A brief history of philosophy, part 11: the splintering of philosophy
Hegel represented the end of huge, speculative, metaphysical systems. After Hegel, philosophy started to splinter into many ideas vying for dominance – none of which could be said to represent the growing tip, only the branches. The central importance and authority of philosophy started to decline, apart from a flirtation with (and, it has to be said, perversion of) Marx’s political philosophy in the twentieth century.
Arthur Schopenhauer (1788-1860) brought Eastern philosophy to the West for the first time – the Vedic scriptures, the Upanishads, Buddhism. He was also a rare kind of philosopher – a pessimist. He believed that human life will always be awful, no matter how we organise it (some days I really empathise with that position). He said that the ‘Will’ is the true essence of the universe, but it is to be resisted, as it is the cause of our suffering, and unless we resist it, we will be slaves to it. In this his debt to Buddhism can be seen.
Forgive my speculation here, but his ‘Will’ sounds a lot like genes to modern ears. Until humans, all species had been slaves or puppets of their genes (regardless of whether the genes are the puppeteers or just the strings), but humans can choose to disobey them – and maybe we should. Philosophy is (possibly) the best tool for working out how.
Something else that Schopenhauer brought from the East was the concept of the oneness of everything, from which he concluded that it’s a bad idea to harm someone or something else, because you’d be harming yourself. However, this didn’t prevent him from pushing an old lady who was making a noise outside his door down some stairs. Philosophy doesn’t cure hypocrisy, evidently.
Friedrich Nietzsche (1844-1900) is a famously misunderstood philosopher.

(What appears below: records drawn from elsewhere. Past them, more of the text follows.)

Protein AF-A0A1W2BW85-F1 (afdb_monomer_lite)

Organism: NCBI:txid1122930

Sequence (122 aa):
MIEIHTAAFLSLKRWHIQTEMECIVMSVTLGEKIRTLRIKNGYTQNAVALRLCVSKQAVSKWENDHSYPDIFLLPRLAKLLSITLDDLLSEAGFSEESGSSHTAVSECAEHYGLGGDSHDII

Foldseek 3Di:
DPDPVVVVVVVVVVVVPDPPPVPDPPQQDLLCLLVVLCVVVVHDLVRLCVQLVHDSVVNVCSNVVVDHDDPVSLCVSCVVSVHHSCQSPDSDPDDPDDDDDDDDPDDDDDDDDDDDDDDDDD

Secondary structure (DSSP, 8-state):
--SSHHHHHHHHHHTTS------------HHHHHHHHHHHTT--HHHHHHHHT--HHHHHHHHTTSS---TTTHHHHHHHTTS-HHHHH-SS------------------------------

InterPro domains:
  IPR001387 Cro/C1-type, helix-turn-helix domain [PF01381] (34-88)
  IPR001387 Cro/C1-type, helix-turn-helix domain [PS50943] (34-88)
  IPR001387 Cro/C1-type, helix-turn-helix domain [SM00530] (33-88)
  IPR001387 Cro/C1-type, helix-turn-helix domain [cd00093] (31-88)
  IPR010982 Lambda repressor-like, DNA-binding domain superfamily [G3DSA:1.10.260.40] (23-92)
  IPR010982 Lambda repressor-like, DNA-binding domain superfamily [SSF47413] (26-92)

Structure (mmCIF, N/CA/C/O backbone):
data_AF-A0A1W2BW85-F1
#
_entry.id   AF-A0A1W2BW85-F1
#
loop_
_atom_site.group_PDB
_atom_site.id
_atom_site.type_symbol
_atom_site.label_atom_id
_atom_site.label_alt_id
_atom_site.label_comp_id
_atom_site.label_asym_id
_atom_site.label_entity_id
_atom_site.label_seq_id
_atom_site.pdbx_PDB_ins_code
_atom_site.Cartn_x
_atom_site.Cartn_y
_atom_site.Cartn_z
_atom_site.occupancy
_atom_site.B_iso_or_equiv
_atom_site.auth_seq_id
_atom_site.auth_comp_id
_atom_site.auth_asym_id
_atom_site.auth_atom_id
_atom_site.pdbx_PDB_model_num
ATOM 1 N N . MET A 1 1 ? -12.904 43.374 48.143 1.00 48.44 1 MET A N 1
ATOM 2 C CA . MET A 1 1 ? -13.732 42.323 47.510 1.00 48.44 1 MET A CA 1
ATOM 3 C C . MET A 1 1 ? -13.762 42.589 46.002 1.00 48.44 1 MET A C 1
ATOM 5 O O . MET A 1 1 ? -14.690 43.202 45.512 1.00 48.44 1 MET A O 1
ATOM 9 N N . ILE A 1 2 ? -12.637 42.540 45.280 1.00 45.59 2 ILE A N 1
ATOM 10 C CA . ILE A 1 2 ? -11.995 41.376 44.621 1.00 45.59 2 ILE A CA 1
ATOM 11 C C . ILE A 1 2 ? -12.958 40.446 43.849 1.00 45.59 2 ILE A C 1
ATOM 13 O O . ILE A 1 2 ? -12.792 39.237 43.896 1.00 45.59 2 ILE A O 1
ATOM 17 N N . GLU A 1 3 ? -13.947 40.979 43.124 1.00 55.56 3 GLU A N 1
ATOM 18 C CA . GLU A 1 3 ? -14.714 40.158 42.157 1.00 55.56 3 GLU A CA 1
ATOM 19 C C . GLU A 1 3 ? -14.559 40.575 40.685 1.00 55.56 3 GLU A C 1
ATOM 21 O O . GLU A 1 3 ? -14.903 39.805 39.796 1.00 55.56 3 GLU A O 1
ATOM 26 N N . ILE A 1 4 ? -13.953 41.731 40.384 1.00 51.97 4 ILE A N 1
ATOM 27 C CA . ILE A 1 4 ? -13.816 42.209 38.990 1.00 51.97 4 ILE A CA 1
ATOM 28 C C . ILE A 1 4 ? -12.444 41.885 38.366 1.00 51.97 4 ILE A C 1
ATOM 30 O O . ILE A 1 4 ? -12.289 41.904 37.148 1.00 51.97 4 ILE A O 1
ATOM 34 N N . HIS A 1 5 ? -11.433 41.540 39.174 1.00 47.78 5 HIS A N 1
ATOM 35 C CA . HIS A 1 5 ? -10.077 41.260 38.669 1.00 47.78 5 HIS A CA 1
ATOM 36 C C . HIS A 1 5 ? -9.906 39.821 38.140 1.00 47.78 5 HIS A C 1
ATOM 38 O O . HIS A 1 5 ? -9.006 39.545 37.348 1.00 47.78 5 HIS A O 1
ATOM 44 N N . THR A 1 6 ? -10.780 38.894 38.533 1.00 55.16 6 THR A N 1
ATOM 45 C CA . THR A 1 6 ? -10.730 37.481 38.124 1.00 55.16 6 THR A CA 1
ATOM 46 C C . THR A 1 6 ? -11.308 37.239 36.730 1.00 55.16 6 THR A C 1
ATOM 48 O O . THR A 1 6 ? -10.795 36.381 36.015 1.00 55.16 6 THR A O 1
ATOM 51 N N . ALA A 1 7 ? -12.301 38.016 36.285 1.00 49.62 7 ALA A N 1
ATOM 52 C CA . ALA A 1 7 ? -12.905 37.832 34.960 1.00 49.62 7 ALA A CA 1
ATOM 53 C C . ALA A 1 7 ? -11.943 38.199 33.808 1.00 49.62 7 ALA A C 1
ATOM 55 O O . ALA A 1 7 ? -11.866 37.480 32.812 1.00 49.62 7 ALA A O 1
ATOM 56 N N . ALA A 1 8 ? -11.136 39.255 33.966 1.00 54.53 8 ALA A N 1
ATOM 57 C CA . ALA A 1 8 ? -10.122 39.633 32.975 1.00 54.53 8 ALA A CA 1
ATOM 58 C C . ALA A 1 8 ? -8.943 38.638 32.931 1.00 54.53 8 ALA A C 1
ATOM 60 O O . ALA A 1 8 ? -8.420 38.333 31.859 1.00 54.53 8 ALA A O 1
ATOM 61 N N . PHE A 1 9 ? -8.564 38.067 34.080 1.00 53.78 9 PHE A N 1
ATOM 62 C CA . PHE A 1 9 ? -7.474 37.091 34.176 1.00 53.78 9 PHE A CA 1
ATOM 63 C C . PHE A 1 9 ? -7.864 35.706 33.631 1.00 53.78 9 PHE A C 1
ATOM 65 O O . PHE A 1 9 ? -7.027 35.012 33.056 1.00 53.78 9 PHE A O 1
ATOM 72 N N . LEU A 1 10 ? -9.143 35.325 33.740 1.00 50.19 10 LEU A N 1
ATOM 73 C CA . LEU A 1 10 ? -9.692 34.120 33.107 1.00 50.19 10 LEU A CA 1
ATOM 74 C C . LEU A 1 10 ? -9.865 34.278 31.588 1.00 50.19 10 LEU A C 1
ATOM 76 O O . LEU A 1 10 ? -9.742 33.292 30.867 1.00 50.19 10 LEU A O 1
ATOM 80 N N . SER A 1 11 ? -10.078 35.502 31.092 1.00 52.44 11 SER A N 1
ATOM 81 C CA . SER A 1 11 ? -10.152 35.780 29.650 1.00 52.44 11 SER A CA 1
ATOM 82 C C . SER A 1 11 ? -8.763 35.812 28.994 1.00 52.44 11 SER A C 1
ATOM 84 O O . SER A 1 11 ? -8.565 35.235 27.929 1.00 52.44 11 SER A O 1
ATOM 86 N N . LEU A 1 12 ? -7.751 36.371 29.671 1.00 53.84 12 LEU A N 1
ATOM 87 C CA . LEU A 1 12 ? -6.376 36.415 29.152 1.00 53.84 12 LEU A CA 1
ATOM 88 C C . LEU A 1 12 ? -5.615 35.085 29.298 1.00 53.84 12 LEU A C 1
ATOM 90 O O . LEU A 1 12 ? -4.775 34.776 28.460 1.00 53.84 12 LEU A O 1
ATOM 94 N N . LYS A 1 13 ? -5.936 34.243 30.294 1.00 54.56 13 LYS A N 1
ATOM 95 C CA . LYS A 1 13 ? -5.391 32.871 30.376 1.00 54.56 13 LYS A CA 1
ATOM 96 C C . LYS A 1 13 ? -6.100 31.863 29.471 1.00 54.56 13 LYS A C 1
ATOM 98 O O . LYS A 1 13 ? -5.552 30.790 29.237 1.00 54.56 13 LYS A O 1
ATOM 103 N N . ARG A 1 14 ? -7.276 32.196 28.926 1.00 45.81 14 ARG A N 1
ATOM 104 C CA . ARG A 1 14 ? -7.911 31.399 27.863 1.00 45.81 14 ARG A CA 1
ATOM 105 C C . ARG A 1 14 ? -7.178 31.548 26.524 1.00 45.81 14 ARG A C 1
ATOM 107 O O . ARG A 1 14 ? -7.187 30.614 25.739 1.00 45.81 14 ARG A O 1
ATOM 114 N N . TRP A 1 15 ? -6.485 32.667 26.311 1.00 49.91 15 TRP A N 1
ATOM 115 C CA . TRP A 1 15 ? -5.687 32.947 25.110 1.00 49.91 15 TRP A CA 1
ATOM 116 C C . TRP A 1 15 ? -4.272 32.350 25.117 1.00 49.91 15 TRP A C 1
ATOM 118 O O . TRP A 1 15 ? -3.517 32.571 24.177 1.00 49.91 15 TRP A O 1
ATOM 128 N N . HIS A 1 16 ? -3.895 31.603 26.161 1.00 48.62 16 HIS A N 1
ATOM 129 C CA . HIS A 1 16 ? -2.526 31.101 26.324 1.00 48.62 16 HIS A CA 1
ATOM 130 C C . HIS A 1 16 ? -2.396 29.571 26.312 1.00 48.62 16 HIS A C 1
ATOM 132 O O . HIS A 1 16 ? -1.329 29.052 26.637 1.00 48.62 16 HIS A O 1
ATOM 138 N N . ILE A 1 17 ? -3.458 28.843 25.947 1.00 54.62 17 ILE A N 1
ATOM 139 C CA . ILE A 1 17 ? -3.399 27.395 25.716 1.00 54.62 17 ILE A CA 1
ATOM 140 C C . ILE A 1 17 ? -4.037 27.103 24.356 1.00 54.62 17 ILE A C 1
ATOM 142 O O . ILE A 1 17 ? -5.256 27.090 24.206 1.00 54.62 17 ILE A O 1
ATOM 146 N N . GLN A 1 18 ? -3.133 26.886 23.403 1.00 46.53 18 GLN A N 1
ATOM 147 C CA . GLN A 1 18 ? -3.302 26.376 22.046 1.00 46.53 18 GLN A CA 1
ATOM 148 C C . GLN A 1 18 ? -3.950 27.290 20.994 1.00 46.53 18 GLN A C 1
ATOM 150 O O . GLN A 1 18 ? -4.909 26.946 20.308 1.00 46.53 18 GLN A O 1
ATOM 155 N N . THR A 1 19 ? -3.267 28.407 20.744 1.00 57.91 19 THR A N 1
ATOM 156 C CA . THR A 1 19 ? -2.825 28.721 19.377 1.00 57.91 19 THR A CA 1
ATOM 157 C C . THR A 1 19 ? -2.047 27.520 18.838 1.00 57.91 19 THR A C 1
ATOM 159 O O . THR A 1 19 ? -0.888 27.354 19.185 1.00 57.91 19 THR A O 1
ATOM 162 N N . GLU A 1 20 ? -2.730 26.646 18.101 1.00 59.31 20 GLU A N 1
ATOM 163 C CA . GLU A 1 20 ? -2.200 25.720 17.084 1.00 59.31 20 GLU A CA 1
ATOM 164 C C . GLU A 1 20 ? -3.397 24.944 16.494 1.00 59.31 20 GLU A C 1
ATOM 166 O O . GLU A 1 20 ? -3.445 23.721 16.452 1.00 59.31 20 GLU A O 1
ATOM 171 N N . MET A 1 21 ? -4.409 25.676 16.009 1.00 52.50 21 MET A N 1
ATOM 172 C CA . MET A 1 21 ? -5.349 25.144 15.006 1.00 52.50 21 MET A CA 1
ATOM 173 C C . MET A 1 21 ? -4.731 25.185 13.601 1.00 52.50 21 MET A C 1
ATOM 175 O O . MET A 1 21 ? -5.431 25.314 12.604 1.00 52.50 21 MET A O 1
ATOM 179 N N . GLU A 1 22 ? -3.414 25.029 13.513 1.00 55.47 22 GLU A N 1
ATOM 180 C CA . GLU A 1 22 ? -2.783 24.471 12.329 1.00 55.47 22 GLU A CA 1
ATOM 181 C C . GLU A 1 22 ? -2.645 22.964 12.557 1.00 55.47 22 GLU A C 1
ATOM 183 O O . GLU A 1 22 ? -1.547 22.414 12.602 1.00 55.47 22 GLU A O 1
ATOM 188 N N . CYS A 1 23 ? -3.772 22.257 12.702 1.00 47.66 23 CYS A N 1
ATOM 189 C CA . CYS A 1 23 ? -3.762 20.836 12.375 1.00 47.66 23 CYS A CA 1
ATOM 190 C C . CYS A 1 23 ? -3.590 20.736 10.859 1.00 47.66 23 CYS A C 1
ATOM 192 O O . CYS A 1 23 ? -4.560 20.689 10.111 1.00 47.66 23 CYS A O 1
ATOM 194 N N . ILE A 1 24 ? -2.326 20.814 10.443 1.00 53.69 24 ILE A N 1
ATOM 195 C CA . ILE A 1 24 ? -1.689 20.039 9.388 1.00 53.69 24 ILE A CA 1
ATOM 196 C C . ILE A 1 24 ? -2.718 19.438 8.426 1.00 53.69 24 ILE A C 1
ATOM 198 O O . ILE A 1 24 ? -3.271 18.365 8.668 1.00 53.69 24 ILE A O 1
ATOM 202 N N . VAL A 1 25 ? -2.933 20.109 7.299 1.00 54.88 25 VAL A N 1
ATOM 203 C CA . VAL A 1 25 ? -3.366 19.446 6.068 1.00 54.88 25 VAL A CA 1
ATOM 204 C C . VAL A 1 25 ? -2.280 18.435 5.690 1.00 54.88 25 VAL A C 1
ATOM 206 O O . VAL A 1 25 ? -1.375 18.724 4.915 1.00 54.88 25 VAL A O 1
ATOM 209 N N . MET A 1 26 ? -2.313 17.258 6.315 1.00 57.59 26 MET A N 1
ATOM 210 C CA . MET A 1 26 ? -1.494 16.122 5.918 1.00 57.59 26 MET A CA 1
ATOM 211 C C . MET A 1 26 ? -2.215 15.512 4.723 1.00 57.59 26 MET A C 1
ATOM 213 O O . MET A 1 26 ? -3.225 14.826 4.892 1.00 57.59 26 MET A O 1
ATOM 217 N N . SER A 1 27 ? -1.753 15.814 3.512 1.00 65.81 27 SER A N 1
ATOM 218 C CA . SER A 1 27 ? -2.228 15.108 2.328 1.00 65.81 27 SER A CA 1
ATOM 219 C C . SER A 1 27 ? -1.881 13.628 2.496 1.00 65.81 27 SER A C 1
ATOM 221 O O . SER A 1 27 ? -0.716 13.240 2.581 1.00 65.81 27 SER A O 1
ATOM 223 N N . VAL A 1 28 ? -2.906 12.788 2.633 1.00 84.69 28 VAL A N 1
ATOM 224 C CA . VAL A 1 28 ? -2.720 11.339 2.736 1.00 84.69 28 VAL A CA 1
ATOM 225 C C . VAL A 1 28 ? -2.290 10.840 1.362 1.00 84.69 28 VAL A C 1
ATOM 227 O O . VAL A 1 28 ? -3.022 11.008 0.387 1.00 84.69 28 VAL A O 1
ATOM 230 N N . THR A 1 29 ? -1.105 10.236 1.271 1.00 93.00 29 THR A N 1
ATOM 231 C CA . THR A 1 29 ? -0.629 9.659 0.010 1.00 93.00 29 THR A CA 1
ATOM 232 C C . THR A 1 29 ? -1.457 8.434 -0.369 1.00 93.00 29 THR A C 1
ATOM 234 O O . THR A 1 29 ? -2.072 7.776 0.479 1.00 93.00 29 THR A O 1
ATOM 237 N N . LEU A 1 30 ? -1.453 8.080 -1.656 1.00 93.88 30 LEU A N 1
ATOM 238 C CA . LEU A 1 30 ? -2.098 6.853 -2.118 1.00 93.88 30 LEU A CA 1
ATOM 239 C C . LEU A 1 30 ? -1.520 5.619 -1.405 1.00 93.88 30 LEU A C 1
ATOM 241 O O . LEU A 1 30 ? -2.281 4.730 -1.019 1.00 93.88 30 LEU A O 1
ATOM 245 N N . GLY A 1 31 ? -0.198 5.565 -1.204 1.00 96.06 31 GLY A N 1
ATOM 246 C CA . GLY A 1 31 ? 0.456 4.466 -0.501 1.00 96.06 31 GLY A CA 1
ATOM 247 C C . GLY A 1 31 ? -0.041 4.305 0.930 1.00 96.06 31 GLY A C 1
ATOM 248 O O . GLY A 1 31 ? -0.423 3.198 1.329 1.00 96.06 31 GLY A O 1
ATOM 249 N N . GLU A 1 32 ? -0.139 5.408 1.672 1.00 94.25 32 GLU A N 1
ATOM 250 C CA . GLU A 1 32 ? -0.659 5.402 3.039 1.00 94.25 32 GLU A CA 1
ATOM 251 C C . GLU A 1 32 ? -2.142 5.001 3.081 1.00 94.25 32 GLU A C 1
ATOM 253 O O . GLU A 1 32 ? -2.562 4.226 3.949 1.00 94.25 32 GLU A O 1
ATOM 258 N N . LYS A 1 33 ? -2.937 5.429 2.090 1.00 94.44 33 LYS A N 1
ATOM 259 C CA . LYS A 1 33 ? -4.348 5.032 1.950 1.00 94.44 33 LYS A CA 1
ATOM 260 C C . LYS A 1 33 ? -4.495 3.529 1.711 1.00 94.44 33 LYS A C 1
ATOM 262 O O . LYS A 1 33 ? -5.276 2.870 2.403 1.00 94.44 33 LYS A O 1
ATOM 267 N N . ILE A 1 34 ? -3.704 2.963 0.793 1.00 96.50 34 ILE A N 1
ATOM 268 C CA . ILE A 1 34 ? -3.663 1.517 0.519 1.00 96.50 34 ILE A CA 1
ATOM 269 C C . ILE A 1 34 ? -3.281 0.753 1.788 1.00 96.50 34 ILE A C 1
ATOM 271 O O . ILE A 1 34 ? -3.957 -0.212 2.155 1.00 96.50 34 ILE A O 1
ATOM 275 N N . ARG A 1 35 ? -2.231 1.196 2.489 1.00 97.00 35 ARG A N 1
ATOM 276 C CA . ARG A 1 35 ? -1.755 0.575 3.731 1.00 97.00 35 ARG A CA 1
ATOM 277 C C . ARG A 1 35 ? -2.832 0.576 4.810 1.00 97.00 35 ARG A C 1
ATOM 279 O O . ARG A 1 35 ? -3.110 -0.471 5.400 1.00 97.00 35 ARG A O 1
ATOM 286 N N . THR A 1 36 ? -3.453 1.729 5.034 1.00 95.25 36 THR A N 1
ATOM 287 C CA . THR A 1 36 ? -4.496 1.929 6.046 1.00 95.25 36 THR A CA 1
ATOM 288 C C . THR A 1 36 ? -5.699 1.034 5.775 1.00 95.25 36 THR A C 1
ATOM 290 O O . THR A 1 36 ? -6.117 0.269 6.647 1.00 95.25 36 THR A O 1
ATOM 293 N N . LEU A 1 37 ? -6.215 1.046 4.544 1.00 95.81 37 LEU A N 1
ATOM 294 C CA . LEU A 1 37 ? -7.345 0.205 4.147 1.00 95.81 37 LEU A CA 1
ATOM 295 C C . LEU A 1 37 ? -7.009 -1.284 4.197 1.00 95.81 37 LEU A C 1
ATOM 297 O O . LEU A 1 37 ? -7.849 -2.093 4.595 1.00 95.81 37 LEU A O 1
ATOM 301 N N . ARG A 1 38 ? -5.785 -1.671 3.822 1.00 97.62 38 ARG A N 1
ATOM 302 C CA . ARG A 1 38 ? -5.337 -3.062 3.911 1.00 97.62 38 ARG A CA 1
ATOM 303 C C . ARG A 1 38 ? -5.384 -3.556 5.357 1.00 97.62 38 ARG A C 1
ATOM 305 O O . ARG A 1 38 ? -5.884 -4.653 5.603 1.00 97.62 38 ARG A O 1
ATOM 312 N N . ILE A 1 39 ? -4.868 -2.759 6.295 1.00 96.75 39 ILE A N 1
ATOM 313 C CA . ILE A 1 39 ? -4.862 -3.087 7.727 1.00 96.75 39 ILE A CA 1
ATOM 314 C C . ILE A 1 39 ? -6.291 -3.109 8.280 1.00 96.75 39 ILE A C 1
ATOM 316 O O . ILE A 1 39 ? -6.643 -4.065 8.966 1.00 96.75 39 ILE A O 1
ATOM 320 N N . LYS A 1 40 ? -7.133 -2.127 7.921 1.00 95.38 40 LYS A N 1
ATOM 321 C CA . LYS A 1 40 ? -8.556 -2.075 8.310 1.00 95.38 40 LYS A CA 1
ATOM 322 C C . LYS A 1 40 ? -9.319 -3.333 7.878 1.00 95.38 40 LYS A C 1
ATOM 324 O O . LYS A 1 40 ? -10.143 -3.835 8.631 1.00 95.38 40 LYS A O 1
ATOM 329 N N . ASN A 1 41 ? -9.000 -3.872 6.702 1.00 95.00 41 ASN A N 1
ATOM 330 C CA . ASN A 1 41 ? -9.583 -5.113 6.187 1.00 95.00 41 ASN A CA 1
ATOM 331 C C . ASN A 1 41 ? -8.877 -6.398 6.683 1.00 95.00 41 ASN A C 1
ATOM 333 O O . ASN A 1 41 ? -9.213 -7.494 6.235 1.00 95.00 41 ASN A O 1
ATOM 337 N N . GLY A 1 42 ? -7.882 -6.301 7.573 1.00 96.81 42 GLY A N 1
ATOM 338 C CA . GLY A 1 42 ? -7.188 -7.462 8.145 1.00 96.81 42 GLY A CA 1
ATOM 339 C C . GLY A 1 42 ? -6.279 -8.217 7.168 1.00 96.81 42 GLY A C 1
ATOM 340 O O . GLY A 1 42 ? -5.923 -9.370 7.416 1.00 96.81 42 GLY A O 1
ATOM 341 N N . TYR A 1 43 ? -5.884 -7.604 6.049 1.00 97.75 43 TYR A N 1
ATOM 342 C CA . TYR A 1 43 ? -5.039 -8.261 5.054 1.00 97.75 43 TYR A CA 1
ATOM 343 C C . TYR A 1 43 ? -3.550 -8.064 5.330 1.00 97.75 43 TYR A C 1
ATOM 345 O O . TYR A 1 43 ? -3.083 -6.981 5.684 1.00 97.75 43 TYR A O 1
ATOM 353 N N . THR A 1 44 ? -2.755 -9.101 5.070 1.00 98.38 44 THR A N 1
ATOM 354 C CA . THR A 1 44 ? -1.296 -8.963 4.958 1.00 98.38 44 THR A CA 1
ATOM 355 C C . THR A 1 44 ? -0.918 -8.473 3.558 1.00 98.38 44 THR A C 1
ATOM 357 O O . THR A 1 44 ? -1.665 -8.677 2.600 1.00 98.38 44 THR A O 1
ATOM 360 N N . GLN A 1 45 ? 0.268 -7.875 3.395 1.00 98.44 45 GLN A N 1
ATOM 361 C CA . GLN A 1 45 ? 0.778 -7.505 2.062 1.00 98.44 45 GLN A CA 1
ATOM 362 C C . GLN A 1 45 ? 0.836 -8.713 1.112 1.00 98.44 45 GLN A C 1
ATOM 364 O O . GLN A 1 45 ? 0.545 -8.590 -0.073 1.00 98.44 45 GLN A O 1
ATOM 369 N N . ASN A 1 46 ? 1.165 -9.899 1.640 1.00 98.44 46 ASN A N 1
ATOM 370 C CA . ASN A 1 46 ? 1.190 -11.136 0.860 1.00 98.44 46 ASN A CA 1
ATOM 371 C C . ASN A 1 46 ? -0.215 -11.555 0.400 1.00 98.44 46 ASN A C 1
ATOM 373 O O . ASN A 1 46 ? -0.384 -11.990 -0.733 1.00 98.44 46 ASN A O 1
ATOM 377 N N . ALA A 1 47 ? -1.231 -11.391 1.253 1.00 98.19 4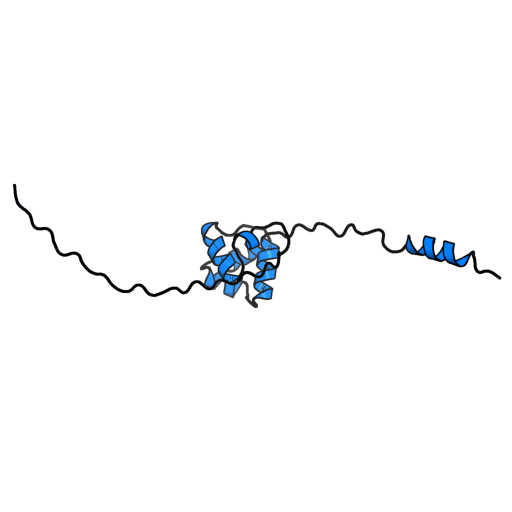7 ALA A N 1
ATOM 378 C CA . ALA A 1 47 ? -2.613 -11.704 0.898 1.00 98.19 47 ALA A CA 1
ATOM 379 C C . ALA A 1 47 ? -3.135 -10.803 -0.234 1.00 98.19 47 ALA A C 1
ATOM 381 O O . ALA A 1 47 ? -3.770 -11.299 -1.163 1.00 98.19 47 ALA A O 1
ATOM 382 N N . VAL A 1 48 ? -2.828 -9.501 -0.194 1.00 98.19 48 VAL A N 1
ATOM 383 C CA . VAL A 1 48 ? -3.162 -8.566 -1.284 1.00 98.19 48 VAL A CA 1
ATOM 384 C C . VAL A 1 48 ? -2.434 -8.945 -2.572 1.00 98.19 48 VAL A C 1
ATOM 386 O O . VAL A 1 48 ? -3.058 -9.025 -3.627 1.00 98.19 48 VAL A O 1
ATOM 389 N N . ALA A 1 49 ? -1.137 -9.244 -2.474 1.00 98.25 49 ALA A N 1
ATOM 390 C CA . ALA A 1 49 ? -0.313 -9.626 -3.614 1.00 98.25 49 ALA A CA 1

The only thing that many people know about him was that he was a precursor to Nazism – but he actually hated German culture, and was anti-state; he broke off his friendship with Wagner because of the latter’s anti-semitism; and he recommended racial mixing. His association with fascism was nothing to do with his ideas; it was more to do with his sister. First his ideas.
He is famous for saying ‘God is dead’. He meant that religion no longer gave Western society its values. So where do values come from? For Nietzsche, only great men (he was a misogynist) can create values. He celebrated the ‘will to power’ of the ‘übermensch‘ (super-man). Nietzsche’s sister invited Hitler to his shrine after his death, and of course Hitler was impressed with this concept. Nietzsche would have been horrified. By übermensch he didn’t mean dictators or the aristocracy, and he didn’t despise the weak. He believed that we all can and should, as individuals, make the best of ourselves – ignore rules and custom, forge the best life we can, and don’t be part of the herd. His elitism was an aristocracy of spirit rather than of birth or wealth. He idolised Shakespeare and Beethoven as superior to the herd – however, they were superior not because of power or birth, but because of talent, intelligence and creativity.
Nietzsche talked about the human mind resembling a monkey sitting on an elephant (Freud later said that he stopped reading Nietzsche for fear that he would find all his own ideas there). Perhaps Nietzsche’s übermensch is not an individual, but the next step in human evolution. After all, he said that an übermensch has never existed – it remains an ideal. This is Nietzsche: ‘I teach you the übermensch. Man is something that should be overcome.’ and ‘What is great in man is that he is a bridge not a goal.’ Nietzsche was well aware of Darwin and the theory of evolution.
Charles Darwin (1809-1882), with the publication of On the Origin of Species in 1859 certainly stirred things up in terms of how we see the universe and our place in it. We were no longer separate from the animal world (later we were to discover that we are made of elements forged in the centre of stars, and are not at all separate from the rest of existence). Everything is one, and we’re part of that one-ness. It had been said in the East since the dawn of time, but it hadn’t been heard in the West because it wasn’t rational. Now it was rational – all life comes from the same place, and later we were to find that all matter comes from the same place too. Everything is one. after Darwin, the universe (via humans, an integral part of it) had become conscious of itself unfolding. Hegel would have approved, and Nietzsche undoubtedly would have seen this as the vehicle to deliver his übermensch.
Existentialists were later to argue that humans don’t have an innate purpose – we have to create it ourselves. But maybe our innate purpose is to evolve. What was the ‘purpose’ of our fishy ancestors – or going further back, our wormy or bacterial ancestors? Might their ‘purpose’ (at least from our perspective) have been to eventually produce humans? But evolution hasn’t finished yet. We don’t know where evolution is going, but whatever evolves from us (if we manage to avoid extinction), will have capabilities and understanding far advanced from ours (and given enough time, as advanced from ours as ours are from bacteria), and will possibly look back and say that the purpose of humans was to be a stepping stone (or Nietzsche’s bridge) in the evolutionary path to themselves.